Do NOT use this flag as it is intended mainly for MCS deployed machines.

Deployment

To deploy the Virtual Delivery Agent to thousands of physical PCs, automated processes are required.

Via Scripting

The install media for Citrix Virtual Apps and Desktops includes a deployment script (%InstallMedia%\Support\ADDeploy\InstallVDA.bat) that can be used via Active Directory Group Policy Objects.

The script can be used as a baseline for PowerShell scripts and Enterprise Software Deployments (ESD) tools. These approaches allow organizations to quickly deploy the agent to thousands of physical endpoints.

Via SCCM

If you are automating the VDA installation with an ESD tool such as SCCM or Altiris, creating separate packages for the prerequisites and VDA tends to work best. You can find more information about VDA deployment with ESD tools in the product documentation.

Microsoft Teams

If users access Microsoft Teams for voice and video calls, content redirection functionality is required to create a positive user experience.

For content redirection to be available when using VDA 1912 or older, it is required to deploy the VDA on the physical PCs using the single-session full VDA installer (standalone VDAWorkstationSetup.exe) with the /remotepc command line option.

For example: VDAWorkstationSetup.exe /quiet /remotepc /controllers “control.domain.com” /enable_hdx_ports /noresume /noreboot

If deploying VDA 2003 or newer, the single-session core VDA installer can be used instead (standalone VDAWorkstationCoreSetup.exe).
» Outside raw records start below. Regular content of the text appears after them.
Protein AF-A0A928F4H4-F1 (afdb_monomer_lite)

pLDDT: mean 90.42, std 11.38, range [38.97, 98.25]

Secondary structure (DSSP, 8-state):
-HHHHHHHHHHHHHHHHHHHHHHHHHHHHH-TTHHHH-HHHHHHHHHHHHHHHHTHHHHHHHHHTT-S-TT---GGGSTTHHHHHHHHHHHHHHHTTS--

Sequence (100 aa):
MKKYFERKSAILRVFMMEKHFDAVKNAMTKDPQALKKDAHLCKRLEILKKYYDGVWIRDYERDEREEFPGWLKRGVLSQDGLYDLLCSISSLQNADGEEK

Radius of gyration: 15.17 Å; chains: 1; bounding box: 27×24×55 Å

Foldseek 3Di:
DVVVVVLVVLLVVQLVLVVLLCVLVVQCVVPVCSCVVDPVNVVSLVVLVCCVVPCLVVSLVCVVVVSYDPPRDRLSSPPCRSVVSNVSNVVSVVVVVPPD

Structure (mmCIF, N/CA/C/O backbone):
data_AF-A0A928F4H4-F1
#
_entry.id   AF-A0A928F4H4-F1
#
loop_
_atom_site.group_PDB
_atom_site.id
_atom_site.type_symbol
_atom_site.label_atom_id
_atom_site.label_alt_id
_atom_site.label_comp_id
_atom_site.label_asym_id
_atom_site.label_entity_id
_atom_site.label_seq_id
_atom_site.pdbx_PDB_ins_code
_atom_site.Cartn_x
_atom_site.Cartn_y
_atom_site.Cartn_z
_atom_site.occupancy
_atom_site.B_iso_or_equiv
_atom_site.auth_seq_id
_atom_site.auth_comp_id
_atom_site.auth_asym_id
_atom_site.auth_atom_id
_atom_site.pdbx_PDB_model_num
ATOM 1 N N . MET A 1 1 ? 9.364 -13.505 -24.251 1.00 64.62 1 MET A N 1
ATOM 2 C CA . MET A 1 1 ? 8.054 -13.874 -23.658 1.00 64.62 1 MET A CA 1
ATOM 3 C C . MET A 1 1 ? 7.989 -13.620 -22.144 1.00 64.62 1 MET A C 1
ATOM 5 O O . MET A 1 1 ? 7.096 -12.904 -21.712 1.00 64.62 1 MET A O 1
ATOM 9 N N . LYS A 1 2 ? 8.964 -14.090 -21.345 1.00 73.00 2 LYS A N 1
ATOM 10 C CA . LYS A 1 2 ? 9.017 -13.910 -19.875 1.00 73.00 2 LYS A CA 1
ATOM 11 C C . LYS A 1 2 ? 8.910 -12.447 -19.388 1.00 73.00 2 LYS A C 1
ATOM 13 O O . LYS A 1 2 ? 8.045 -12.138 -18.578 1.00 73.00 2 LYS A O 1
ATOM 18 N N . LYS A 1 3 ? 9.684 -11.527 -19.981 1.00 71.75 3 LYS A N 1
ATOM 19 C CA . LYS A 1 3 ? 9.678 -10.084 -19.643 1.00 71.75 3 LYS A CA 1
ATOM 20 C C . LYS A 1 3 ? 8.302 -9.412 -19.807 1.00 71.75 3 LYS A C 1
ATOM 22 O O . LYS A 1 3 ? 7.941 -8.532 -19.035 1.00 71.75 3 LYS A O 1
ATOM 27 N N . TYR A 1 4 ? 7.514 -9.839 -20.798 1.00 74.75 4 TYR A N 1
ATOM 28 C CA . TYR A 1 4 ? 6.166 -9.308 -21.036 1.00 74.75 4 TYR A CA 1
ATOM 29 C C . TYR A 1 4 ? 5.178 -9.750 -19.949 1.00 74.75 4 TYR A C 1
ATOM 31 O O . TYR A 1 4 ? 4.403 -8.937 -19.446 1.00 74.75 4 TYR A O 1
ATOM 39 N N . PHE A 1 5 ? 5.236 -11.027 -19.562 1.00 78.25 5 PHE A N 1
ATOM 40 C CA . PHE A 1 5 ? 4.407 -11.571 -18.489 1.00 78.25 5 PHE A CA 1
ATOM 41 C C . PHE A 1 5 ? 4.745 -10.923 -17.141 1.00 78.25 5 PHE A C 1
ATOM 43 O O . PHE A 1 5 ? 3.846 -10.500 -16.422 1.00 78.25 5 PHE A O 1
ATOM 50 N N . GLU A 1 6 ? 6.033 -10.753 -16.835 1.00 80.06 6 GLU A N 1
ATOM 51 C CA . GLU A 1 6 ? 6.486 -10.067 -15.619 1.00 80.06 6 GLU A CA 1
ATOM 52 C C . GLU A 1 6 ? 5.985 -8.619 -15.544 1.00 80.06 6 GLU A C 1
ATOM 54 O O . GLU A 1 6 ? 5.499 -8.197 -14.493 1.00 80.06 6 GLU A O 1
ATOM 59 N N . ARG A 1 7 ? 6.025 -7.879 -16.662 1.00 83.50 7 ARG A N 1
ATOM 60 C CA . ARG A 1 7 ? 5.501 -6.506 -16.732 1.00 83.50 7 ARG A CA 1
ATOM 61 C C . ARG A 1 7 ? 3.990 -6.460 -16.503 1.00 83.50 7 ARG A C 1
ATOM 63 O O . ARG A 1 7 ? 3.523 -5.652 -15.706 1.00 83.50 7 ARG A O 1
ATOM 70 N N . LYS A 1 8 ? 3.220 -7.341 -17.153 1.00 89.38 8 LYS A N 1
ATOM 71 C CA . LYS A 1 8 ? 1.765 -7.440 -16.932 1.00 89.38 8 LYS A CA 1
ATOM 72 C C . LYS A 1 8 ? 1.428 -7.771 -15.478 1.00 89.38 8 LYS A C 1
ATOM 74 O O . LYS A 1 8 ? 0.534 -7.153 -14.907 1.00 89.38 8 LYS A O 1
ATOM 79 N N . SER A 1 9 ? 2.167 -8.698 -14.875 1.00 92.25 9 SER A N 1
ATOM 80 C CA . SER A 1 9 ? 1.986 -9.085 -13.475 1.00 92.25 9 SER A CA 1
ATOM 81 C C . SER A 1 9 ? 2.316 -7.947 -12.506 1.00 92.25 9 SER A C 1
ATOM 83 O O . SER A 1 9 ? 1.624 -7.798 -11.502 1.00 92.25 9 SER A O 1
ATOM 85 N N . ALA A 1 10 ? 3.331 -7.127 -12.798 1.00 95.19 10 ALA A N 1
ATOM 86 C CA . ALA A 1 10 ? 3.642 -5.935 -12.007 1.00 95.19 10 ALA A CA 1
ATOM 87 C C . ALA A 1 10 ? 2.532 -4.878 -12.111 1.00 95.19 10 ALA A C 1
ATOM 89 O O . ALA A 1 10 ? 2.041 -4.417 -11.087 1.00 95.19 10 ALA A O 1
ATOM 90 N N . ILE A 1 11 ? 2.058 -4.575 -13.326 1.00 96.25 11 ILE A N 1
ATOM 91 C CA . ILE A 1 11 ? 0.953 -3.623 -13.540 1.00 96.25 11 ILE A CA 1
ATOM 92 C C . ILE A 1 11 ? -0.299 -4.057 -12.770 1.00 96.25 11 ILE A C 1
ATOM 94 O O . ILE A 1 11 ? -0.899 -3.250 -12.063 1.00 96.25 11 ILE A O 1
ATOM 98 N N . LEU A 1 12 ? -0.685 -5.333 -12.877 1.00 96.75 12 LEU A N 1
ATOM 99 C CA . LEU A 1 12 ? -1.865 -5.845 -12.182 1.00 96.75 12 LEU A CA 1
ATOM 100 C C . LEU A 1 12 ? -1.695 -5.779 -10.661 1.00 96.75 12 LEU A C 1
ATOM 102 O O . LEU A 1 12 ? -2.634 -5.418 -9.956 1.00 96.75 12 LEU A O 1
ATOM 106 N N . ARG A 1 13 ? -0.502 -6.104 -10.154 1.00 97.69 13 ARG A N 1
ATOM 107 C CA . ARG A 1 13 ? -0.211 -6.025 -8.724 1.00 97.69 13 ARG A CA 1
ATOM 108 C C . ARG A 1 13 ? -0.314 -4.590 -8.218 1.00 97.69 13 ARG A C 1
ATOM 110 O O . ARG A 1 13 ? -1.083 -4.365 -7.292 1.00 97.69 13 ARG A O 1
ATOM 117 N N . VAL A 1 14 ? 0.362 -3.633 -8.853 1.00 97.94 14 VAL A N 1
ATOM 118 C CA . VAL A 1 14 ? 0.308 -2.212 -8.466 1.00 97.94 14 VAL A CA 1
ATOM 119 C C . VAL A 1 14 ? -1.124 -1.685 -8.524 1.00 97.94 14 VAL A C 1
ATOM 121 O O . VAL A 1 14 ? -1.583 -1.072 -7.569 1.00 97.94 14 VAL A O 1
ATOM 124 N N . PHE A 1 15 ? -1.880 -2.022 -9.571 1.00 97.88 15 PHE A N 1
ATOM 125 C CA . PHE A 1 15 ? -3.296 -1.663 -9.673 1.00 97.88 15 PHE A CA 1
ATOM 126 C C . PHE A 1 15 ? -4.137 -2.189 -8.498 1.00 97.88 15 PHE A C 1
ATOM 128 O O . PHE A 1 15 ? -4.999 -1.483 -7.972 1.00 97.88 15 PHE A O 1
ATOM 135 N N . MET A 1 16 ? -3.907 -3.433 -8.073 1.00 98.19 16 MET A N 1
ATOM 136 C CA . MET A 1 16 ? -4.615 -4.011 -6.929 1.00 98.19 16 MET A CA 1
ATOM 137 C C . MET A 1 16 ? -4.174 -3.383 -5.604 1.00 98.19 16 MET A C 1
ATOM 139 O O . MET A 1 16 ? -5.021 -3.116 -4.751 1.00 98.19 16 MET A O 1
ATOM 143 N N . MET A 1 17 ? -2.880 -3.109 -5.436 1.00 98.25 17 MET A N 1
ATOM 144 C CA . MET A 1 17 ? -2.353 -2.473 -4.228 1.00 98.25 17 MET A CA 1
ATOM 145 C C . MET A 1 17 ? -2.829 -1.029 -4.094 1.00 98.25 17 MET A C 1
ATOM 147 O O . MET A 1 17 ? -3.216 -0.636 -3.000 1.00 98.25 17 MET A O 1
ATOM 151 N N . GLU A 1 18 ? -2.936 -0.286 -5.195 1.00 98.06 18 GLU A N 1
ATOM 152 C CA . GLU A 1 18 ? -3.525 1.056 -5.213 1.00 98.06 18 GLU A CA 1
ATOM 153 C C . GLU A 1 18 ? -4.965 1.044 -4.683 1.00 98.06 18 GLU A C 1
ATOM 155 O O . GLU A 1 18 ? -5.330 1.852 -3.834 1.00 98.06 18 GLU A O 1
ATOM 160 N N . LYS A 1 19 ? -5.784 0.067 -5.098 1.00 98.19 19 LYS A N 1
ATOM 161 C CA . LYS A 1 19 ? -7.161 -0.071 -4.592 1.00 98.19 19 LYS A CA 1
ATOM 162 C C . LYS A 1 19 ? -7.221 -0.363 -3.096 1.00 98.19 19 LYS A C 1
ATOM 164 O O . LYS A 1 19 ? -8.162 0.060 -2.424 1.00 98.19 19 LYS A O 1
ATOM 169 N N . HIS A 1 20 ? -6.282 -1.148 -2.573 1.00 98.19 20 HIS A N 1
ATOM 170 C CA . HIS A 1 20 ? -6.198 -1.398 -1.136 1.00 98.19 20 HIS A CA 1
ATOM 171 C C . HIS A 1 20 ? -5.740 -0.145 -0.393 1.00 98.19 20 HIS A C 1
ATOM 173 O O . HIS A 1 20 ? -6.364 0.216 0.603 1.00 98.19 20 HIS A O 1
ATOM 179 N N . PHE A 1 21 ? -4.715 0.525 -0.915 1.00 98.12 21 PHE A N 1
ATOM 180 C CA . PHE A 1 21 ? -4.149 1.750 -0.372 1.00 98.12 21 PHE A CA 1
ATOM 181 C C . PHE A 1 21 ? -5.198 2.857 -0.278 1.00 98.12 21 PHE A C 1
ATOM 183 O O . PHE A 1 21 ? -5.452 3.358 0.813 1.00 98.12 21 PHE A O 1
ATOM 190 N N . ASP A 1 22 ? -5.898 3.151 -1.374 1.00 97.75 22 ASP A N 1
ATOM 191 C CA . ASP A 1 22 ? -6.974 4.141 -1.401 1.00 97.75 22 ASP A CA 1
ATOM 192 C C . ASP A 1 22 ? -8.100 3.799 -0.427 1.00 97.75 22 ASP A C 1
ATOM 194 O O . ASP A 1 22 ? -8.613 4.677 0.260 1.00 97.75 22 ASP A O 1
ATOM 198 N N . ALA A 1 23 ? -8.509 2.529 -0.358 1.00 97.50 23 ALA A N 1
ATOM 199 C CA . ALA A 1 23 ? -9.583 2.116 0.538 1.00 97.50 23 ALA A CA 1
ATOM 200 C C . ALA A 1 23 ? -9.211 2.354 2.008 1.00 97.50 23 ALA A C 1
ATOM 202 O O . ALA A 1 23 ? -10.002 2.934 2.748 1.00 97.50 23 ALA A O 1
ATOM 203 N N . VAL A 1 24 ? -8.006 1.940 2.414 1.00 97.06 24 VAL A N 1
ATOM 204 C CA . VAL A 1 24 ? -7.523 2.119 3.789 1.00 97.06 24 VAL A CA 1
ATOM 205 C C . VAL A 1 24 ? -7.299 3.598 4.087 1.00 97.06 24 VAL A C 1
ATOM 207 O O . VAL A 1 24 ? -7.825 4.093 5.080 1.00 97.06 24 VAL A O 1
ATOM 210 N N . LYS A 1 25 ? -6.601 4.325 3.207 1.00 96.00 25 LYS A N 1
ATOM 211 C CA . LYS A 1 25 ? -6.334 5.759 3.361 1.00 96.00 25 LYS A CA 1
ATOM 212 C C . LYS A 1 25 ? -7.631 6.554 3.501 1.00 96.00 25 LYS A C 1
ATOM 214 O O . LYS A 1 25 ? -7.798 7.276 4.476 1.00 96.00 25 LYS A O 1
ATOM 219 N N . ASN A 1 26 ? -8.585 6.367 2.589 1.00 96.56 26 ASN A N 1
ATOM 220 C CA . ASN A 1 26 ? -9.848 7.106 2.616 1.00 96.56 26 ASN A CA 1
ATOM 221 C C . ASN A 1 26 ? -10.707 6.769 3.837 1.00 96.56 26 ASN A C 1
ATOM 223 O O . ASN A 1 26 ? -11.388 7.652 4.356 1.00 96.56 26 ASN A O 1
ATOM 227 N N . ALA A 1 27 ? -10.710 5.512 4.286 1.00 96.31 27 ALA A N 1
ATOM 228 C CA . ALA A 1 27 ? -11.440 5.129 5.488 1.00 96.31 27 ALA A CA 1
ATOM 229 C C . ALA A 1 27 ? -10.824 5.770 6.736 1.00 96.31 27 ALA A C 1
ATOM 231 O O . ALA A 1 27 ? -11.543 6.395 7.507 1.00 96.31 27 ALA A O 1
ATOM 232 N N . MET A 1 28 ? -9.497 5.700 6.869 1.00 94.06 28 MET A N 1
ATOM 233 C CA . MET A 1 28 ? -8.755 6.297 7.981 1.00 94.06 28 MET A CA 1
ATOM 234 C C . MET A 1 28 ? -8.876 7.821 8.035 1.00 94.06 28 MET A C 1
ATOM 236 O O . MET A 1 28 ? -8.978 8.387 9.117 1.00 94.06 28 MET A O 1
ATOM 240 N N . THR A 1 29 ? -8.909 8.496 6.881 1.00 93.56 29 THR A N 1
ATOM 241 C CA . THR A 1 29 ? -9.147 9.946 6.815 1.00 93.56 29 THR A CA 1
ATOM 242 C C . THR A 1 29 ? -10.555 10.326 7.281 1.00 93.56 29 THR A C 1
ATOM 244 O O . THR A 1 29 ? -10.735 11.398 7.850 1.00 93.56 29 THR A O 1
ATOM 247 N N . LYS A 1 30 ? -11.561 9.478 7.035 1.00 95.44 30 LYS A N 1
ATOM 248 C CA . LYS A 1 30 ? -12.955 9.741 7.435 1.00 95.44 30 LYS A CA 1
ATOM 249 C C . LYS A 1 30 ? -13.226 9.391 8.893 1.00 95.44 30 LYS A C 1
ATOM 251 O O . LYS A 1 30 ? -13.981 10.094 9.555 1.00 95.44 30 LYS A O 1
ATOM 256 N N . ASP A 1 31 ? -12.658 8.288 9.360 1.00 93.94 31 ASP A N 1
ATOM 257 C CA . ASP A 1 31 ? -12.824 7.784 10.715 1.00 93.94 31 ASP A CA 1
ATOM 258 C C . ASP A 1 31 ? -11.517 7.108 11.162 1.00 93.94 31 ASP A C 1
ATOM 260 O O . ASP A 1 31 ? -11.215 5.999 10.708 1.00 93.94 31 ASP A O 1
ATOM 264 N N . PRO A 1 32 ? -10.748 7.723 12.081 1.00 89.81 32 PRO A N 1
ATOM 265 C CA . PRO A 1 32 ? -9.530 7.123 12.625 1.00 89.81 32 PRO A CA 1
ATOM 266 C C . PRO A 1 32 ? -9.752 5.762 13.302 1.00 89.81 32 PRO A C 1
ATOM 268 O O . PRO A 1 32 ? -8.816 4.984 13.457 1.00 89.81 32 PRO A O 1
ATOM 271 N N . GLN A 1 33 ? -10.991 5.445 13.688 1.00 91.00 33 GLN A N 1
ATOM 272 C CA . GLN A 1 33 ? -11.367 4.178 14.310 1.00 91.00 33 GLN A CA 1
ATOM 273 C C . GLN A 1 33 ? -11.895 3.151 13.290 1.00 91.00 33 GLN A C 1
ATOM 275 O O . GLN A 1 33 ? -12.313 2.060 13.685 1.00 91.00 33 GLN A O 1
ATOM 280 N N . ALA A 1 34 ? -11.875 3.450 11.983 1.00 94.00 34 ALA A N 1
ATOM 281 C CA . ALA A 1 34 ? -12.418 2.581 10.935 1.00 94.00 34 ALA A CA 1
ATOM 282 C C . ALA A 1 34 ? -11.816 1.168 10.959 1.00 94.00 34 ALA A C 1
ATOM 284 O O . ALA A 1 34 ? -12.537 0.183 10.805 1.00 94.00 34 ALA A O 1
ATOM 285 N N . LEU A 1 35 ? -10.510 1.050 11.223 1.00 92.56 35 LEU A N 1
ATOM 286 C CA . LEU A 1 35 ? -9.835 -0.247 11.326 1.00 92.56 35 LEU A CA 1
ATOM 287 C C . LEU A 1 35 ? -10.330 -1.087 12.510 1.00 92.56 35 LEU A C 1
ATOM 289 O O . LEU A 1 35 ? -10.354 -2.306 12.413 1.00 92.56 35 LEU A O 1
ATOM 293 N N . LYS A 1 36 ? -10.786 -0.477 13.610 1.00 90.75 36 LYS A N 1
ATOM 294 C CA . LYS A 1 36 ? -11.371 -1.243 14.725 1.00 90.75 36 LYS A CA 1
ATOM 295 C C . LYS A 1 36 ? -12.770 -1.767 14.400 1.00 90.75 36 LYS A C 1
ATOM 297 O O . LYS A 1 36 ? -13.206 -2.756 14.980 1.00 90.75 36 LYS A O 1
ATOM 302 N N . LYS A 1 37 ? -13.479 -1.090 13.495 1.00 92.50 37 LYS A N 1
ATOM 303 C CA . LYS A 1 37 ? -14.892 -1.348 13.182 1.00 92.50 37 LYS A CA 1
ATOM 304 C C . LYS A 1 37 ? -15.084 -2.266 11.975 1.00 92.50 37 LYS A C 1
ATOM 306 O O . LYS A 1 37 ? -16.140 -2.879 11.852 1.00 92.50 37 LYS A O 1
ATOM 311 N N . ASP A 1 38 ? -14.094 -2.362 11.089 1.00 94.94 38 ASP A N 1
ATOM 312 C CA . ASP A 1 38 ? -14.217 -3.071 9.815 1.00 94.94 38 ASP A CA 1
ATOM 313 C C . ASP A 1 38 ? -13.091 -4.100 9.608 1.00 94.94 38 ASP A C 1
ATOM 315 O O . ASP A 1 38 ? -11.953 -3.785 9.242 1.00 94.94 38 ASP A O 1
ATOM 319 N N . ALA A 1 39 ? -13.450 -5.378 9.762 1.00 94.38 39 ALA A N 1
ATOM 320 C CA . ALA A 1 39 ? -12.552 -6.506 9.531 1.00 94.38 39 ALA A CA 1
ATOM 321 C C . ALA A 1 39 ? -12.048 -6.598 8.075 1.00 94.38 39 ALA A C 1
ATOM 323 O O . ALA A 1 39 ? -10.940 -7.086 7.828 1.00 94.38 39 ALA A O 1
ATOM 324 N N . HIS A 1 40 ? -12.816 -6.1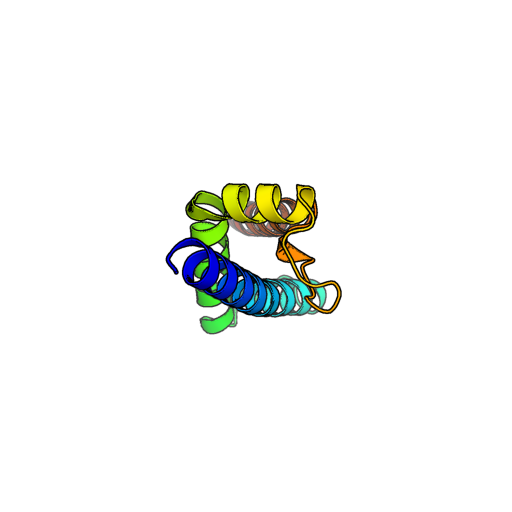15 7.092 1.00 96.00 40 HIS A N 1
ATOM 325 C CA . HIS A 1 40 ? -12.357 -6.056 5.707 1.00 96.00 40 HIS A CA 1
ATOM 326 C C . HIS A 1 40 ? -11.263 -5.004 5.526 1.00 96.00 40 HIS A C 1
ATOM 328 O O . HIS A 1 40 ? -10.315 -5.262 4.781 1.00 96.00 40 HIS A O 1
ATOM 334 N N . LEU A 1 41 ? -11.343 -3.856 6.206 1.00 96.31 41 LEU A N 1
ATOM 335 C CA . LEU A 1 41 ? -10.263 -2.864 6.198 1.00 96.31 41 LEU A CA 1
ATOM 336 C C . LEU A 1 41 ? -8.997 -3.403 6.869 1.00 96.31 41 LEU A C 1
ATOM 338 O O . LEU A 1 41 ? -7.918 -3.250 6.295 1.00 96.31 41 LEU A O 1
ATOM 342 N N . CYS A 1 42 ? -9.117 -4.127 7.987 1.00 95.06 42 CYS A N 1
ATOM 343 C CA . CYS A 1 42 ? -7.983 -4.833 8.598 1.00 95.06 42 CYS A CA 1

For example: VDAWorkstationCoreSetup.exe /quiet /controllers “control.domain.com” /enable_hdx_ports /noresume /noreboot

Common Network Ports

Similar to any other Citrix VDA, there are a handful of key network ports to be mindful of opening for the system to function. As a reminder, ICA traffic needs to reach the Remote PC Access from the NetScaler hosting the external NetScaler Gateway. A comprehensive list of ports can be found in Communication Ports Used by Citrix Technologies.

VDA Registration

Depending on the network topology, the subnet containing the Virtual Apps and Desktops Delivery Controllers might not allow communication to or from the physical PCs. To properly register with the Delivery Controller, the VDA on the PC must be able to communicate with the Delivery Controller in both directions using the following protocols:

• VDA to Controller: Kerberos
• Controller to VDA: Kerberos

If the VDA is unable to register with the controller, review the VDA registration article. If you are using Citrix Cloud, the Cloud Connectors take the place of the Delivery Controller.

Further Guidance

More design guidance including considerations and troubleshooting steps can be found in the Remote PC Access product documentation.